Most visualizers therefore accept the colors and colormap arguments when they are initialized. Generally speaking, if the target is discrete, specify colors as a list of valid matplotlib colors; otherwise if your target is continuous, specify a matplotlib colormap or colormap name. Most Yellowbrick visualizers are smart enough to figure out the colors for each of your data points based on what you pass in; for example if you pass in a colormap for a discrete target, the visualizer will create a list of discrete colors from the sequential colors.

Note

Although most visualizers support these arguments, please be sure to check the visualizer as it may have specific color requirements. E.g. the ResidualsPlot accepts the train_color, test_color, and line_color to modify its visualization. To see a visualizer’s arguments you can use help(Visualizer) or visualizer.get_params().

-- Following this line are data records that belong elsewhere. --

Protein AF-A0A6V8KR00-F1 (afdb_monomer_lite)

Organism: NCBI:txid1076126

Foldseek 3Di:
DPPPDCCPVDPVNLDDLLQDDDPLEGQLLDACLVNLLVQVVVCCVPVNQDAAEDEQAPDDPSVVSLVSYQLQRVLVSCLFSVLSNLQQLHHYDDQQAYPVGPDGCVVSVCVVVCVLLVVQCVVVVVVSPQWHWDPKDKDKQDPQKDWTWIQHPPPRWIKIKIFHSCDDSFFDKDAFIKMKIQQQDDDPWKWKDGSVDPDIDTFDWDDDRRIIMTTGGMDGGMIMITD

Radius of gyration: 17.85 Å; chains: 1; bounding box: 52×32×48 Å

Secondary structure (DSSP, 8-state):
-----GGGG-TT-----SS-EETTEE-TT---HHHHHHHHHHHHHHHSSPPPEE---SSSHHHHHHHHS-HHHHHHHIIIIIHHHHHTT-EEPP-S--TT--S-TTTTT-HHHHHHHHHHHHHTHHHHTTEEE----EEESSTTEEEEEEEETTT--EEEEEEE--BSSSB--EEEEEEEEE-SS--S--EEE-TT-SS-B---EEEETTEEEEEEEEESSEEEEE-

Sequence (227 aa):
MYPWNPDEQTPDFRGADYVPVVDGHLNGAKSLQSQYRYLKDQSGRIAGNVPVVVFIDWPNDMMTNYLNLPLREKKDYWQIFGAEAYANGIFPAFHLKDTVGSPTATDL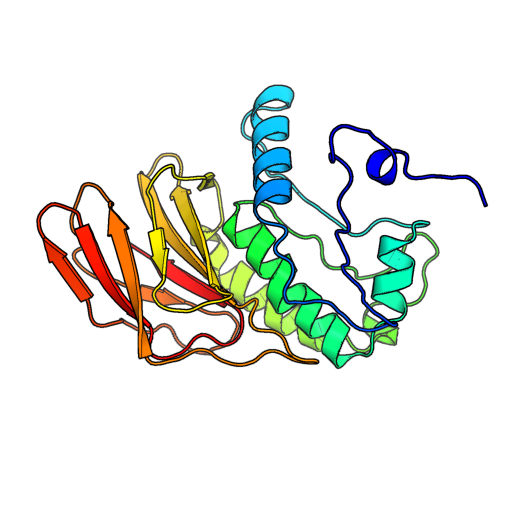GMMDFFTTYTRFYKEHRAVFKDNAVGTEAVRVGADGVSASVLVQRGTGRRSIHLVNHNYAQGIVPQSGFTVEADLGSCPRRLTMLSPDRTRATSPAFSCRQGKLKLTVDRLDYYNVILV

Structure (mmCIF, N/CA/C/O backbone):
data_AF-A0A6V8KR00-F1
#
_entry.id   AF-A0A6V8KR00-F1
#
loop_
_atom_site.group_PDB
_atom_site.id
_atom_site.type_symbol
_atom_site.label_atom_id
_atom_site.label_alt_id
_atom_site.label_comp_id
_atom_site.label_asym_id
_atom_site.label_entity_id
_atom_site.label_seq_id
_atom_site.pdbx_PDB_ins_code
_atom_site.Cartn_x
_atom_site.Cartn_y
_atom_site.Cartn_z
_atom_site.occupancy
_atom_site.B_iso_or_equiv
_atom_site.auth_seq_id
_atom_site.auth_comp_id
_atom_site.auth_asym_id
_atom_site.auth_atom_id
_atom_site.pdbx_PDB_model_num
ATOM 1 N N . MET A 1 1 ? 32.065 -4.362 -12.916 1.00 39.88 1 MET A N 1
ATOM 2 C CA . MET A 1 1 ? 30.987 -3.454 -12.474 1.00 39.88 1 MET A CA 1
ATOM 3 C C . MET A 1 1 ? 31.245 -3.178 -10.998 1.00 39.88 1 MET A C 1
ATOM 5 O O . MET A 1 1 ? 31.491 -4.141 -10.283 1.00 39.88 1 MET A O 1
ATOM 9 N N . TYR A 1 2 ? 31.369 -1.917 -10.568 1.00 35.22 2 TYR A N 1
ATOM 10 C CA . TYR A 1 2 ? 31.606 -1.602 -9.148 1.00 35.22 2 TYR A CA 1
ATOM 11 C C . TYR A 1 2 ? 30.383 -2.037 -8.321 1.00 35.22 2 TYR A C 1
ATOM 13 O O . TYR A 1 2 ? 29.269 -1.764 -8.768 1.00 35.22 2 TYR A O 1
ATOM 21 N N . PRO A 1 3 ? 30.555 -2.679 -7.150 1.00 42.88 3 PRO A N 1
ATOM 22 C CA . PRO A 1 3 ? 29.445 -3.003 -6.262 1.00 42.88 3 PRO A CA 1
ATOM 23 C C . PRO A 1 3 ? 28.967 -1.705 -5.602 1.00 42.88 3 PRO A C 1
ATOM 25 O O . PRO A 1 3 ? 29.482 -1.285 -4.571 1.00 42.88 3 PRO A O 1
ATOM 28 N N . TRP A 1 4 ? 28.032 -1.020 -6.257 1.00 44.78 4 TRP A N 1
ATOM 29 C CA . TRP A 1 4 ? 27.508 0.278 -5.821 1.00 44.78 4 TRP A CA 1
ATOM 30 C C . TRP A 1 4 ? 26.503 0.183 -4.668 1.00 44.78 4 TRP A C 1
ATOM 32 O O . TRP A 1 4 ? 26.067 1.217 -4.170 1.00 44.78 4 TRP A O 1
ATOM 42 N N . ASN A 1 5 ? 26.161 -1.028 -4.218 1.00 48.72 5 ASN A N 1
ATOM 43 C CA . ASN A 1 5 ? 25.214 -1.230 -3.132 1.00 48.72 5 ASN A CA 1
ATOM 44 C C . ASN A 1 5 ? 25.749 -2.230 -2.086 1.00 48.72 5 ASN A C 1
ATOM 46 O O . ASN A 1 5 ? 25.555 -3.436 -2.237 1.00 48.72 5 ASN A O 1
ATOM 50 N N . PRO A 1 6 ? 26.450 -1.769 -1.032 1.00 47.00 6 PRO A N 1
ATOM 51 C CA . PRO A 1 6 ? 26.874 -2.636 0.066 1.00 47.00 6 PRO A CA 1
ATOM 52 C C . PRO A 1 6 ? 25.696 -3.150 0.906 1.00 47.00 6 PRO A C 1
ATOM 54 O O . PRO A 1 6 ? 25.897 -4.066 1.702 1.00 47.00 6 PRO A O 1
ATOM 57 N N . ASP A 1 7 ? 24.485 -2.607 0.727 1.00 49.91 7 ASP A N 1
ATOM 58 C CA . ASP A 1 7 ? 23.327 -2.965 1.545 1.00 49.91 7 ASP A CA 1
ATOM 59 C C . ASP A 1 7 ? 22.989 -4.458 1.401 1.00 49.91 7 ASP A C 1
ATOM 61 O O . ASP A 1 7 ? 22.741 -5.132 2.397 1.00 49.91 7 ASP A O 1
ATOM 65 N N . GLU A 1 8 ? 23.081 -5.034 0.198 1.00 45.97 8 GLU A N 1
ATOM 66 C CA . GLU A 1 8 ? 22.804 -6.464 -0.044 1.00 45.97 8 GLU A CA 1
ATOM 67 C C . GLU A 1 8 ? 23.846 -7.423 0.567 1.00 45.97 8 GLU A C 1
ATOM 69 O O . GLU A 1 8 ? 23.646 -8.637 0.569 1.00 45.97 8 GLU A O 1
ATOM 74 N N . GLN A 1 9 ? 24.957 -6.899 1.099 1.00 47.00 9 GLN A N 1
ATOM 75 C CA . GLN A 1 9 ? 26.088 -7.687 1.600 1.00 47.00 9 GLN A CA 1
ATOM 76 C C . GLN A 1 9 ? 26.315 -7.552 3.111 1.00 47.00 9 GLN A C 1
ATOM 78 O O . GLN A 1 9 ? 27.289 -8.106 3.631 1.00 47.00 9 GLN A O 1
ATOM 83 N N . THR A 1 10 ? 25.452 -6.844 3.851 1.00 44.16 10 THR A N 1
ATOM 84 C CA . THR A 1 10 ? 25.632 -6.734 5.301 1.00 44.16 10 THR A CA 1
ATOM 85 C C . THR A 1 10 ? 25.063 -7.958 6.043 1.00 44.16 10 THR A C 1
ATOM 87 O O . THR A 1 10 ? 23.921 -8.362 5.810 1.00 44.16 10 THR A O 1
ATOM 90 N N . PRO A 1 11 ? 25.811 -8.543 7.005 1.00 43.97 11 PRO A N 1
ATOM 91 C CA . PRO A 1 11 ? 25.360 -9.682 7.821 1.00 43.97 11 PRO A CA 1
ATOM 92 C C . PRO A 1 11 ? 24.104 -9.423 8.671 1.00 43.97 11 PRO A C 1
ATOM 94 O O . PRO A 1 11 ? 23.601 -10.338 9.318 1.00 43.97 11 PRO A O 1
ATOM 97 N N . ASP A 1 12 ? 23.626 -8.178 8.723 1.00 51.03 12 ASP A N 1
ATOM 98 C CA . ASP A 1 12 ? 22.487 -7.735 9.525 1.00 51.03 12 ASP A CA 1
ATOM 99 C C . ASP A 1 12 ? 21.175 -7.597 8.730 1.00 51.03 12 ASP A C 1
ATOM 101 O O . ASP A 1 12 ? 20.185 -7.127 9.295 1.00 51.03 12 ASP A O 1
ATOM 105 N N . PHE A 1 13 ? 21.149 -8.030 7.459 1.00 44.78 13 PHE A N 1
ATOM 106 C CA . PHE A 1 13 ? 19.967 -8.018 6.581 1.00 44.78 13 PHE A CA 1
ATOM 107 C C . PHE A 1 13 ? 19.359 -6.619 6.354 1.00 44.78 13 PHE A C 1
ATOM 109 O O . PHE A 1 13 ? 18.144 -6.483 6.187 1.00 44.78 13 PHE A O 1
ATOM 116 N N . ARG A 1 14 ? 20.180 -5.560 6.380 1.00 52.12 14 ARG A N 1
ATOM 117 C CA . ARG A 1 14 ? 19.715 -4.182 6.135 1.00 52.12 14 ARG A CA 1
ATOM 118 C C . ARG A 1 14 ? 19.635 -3.800 4.661 1.00 52.12 14 ARG A C 1
ATOM 120 O O . ARG A 1 14 ? 18.918 -2.852 4.343 1.00 52.12 14 ARG A O 1
ATOM 127 N N . GLY A 1 15 ? 20.257 -4.565 3.769 1.00 60.62 15 GLY A N 1
ATOM 128 C CA . GLY A 1 15 ? 19.833 -4.627 2.376 1.00 60.62 15 GLY A CA 1
ATOM 129 C C . GLY A 1 15 ? 18.588 -5.457 2.221 1.00 60.62 15 GLY A C 1
ATOM 130 O O . GLY A 1 15 ? 18.423 -6.513 2.833 1.00 60.62 15 GLY A O 1
ATOM 131 N N . ALA A 1 16 ? 17.707 -4.960 1.374 1.00 71.31 16 ALA A N 1
ATOM 132 C CA . ALA A 1 16 ? 16.541 -5.689 0.960 1.00 71.31 16 ALA A CA 1
ATOM 133 C C . ALA A 1 16 ? 16.467 -5.700 -0.551 1.00 71.31 16 ALA A C 1
ATOM 135 O O . ALA A 1 16 ? 16.827 -4.737 -1.222 1.00 71.31 16 ALA A O 1
ATOM 136 N N . ASP A 1 17 ? 15.929 -6.795 -1.056 1.00 82.38 17 ASP A N 1
ATOM 137 C CA . ASP A 1 17 ? 15.497 -6.897 -2.431 1.00 82.38 17 ASP A CA 1
ATOM 138 C C . ASP A 1 17 ? 14.207 -6.070 -2.599 1.00 82.38 17 ASP A C 1
ATOM 140 O O . ASP A 1 17 ? 13.093 -6.580 -2.464 1.00 82.38 17 ASP A O 1
ATOM 144 N N . TYR A 1 18 ? 14.359 -4.750 -2.782 1.00 88.50 18 TYR A N 1
ATOM 145 C CA . TYR A 1 18 ? 13.236 -3.809 -2.913 1.00 88.50 18 TYR A CA 1
ATOM 146 C C . TYR A 1 18 ? 12.508 -3.932 -4.263 1.00 88.50 18 TYR A C 1
ATOM 148 O O . TYR A 1 18 ? 11.484 -3.271 -4.460 1.00 88.50 18 TYR A O 1
ATOM 156 N N . VAL A 1 19 ? 13.021 -4.758 -5.183 1.00 92.38 19 VAL A N 1
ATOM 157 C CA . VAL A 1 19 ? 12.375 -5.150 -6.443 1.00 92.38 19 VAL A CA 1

For example, the Manifold can visualize both discrete and sequential targets. In the discrete case, pass a list of valid color values as follows:

from yellowbrick.features.manifold import Manifold

visualizer = Manifold(
    manifold="tsne", target="discrete", colors=["teal", "orchid"]
)

...

… whereas for continuous targets, it is better to specify a matplotlib colormap:

from yellowbrick.features.manifold import Manifold

visualizer = Manifold(
    manifold="isomap", target="continuous", colormap="YlOrRd"
)

...

Finally please note that you can manipulate the default colors that Yellowbrick uses by modifying the matplotlib styles, particularly the default color cycle. Yellowbrick also has some tools for style management, please see Colors and Style for more information.

How can I save a Yellowbrick plot?

Save your Yellowbrick plot by passing an outpath into show():

from sklearn.cluster import MiniBatchKMeans
from yellowbrick.cluster import KElbowVisualizer

visualizer = KElbowVisualizer(MiniBatchKMeans(), k=(4,12))

visualizer.fit(X)
visualizer.show(outpath="kelbow_minibatchkmeans.png")

...

Most backends support png, pdf, ps, eps and svg to save your work!

How can I make overlapping points show up better?

You can use the alpha param to change the opacity of plotted points (where alpha=1 is complete opacity, and alpha=0 is complete transparency):

from yellowbrick.contrib.scatter import ScatterVisualizer

visualizer = ScatterVisualizer(
    x="light", y="C02", classes=classes, alpha=0.5
)

How can I access the sample datasets used in the examples?

Visit the Example Datasets page.

Can I use Yellowbrick with libraries other than scikit-learn?

Potentially! Yellowbrick visualizers rely on the internal model implementing the scikit-learn API (e.g. having a fit() and predict() method), and often expect to be able to retrieve learned attributes from the model (e.g. coef_). Some third-party estimators fully implement the scikit-learn API, but not all do.

When using third-party libraries with Yellowbrick, we encourage you to wrap the model using the yellowbrick.contrib.wrapper module. Visit the Using Third-Party Estimators page for all the details!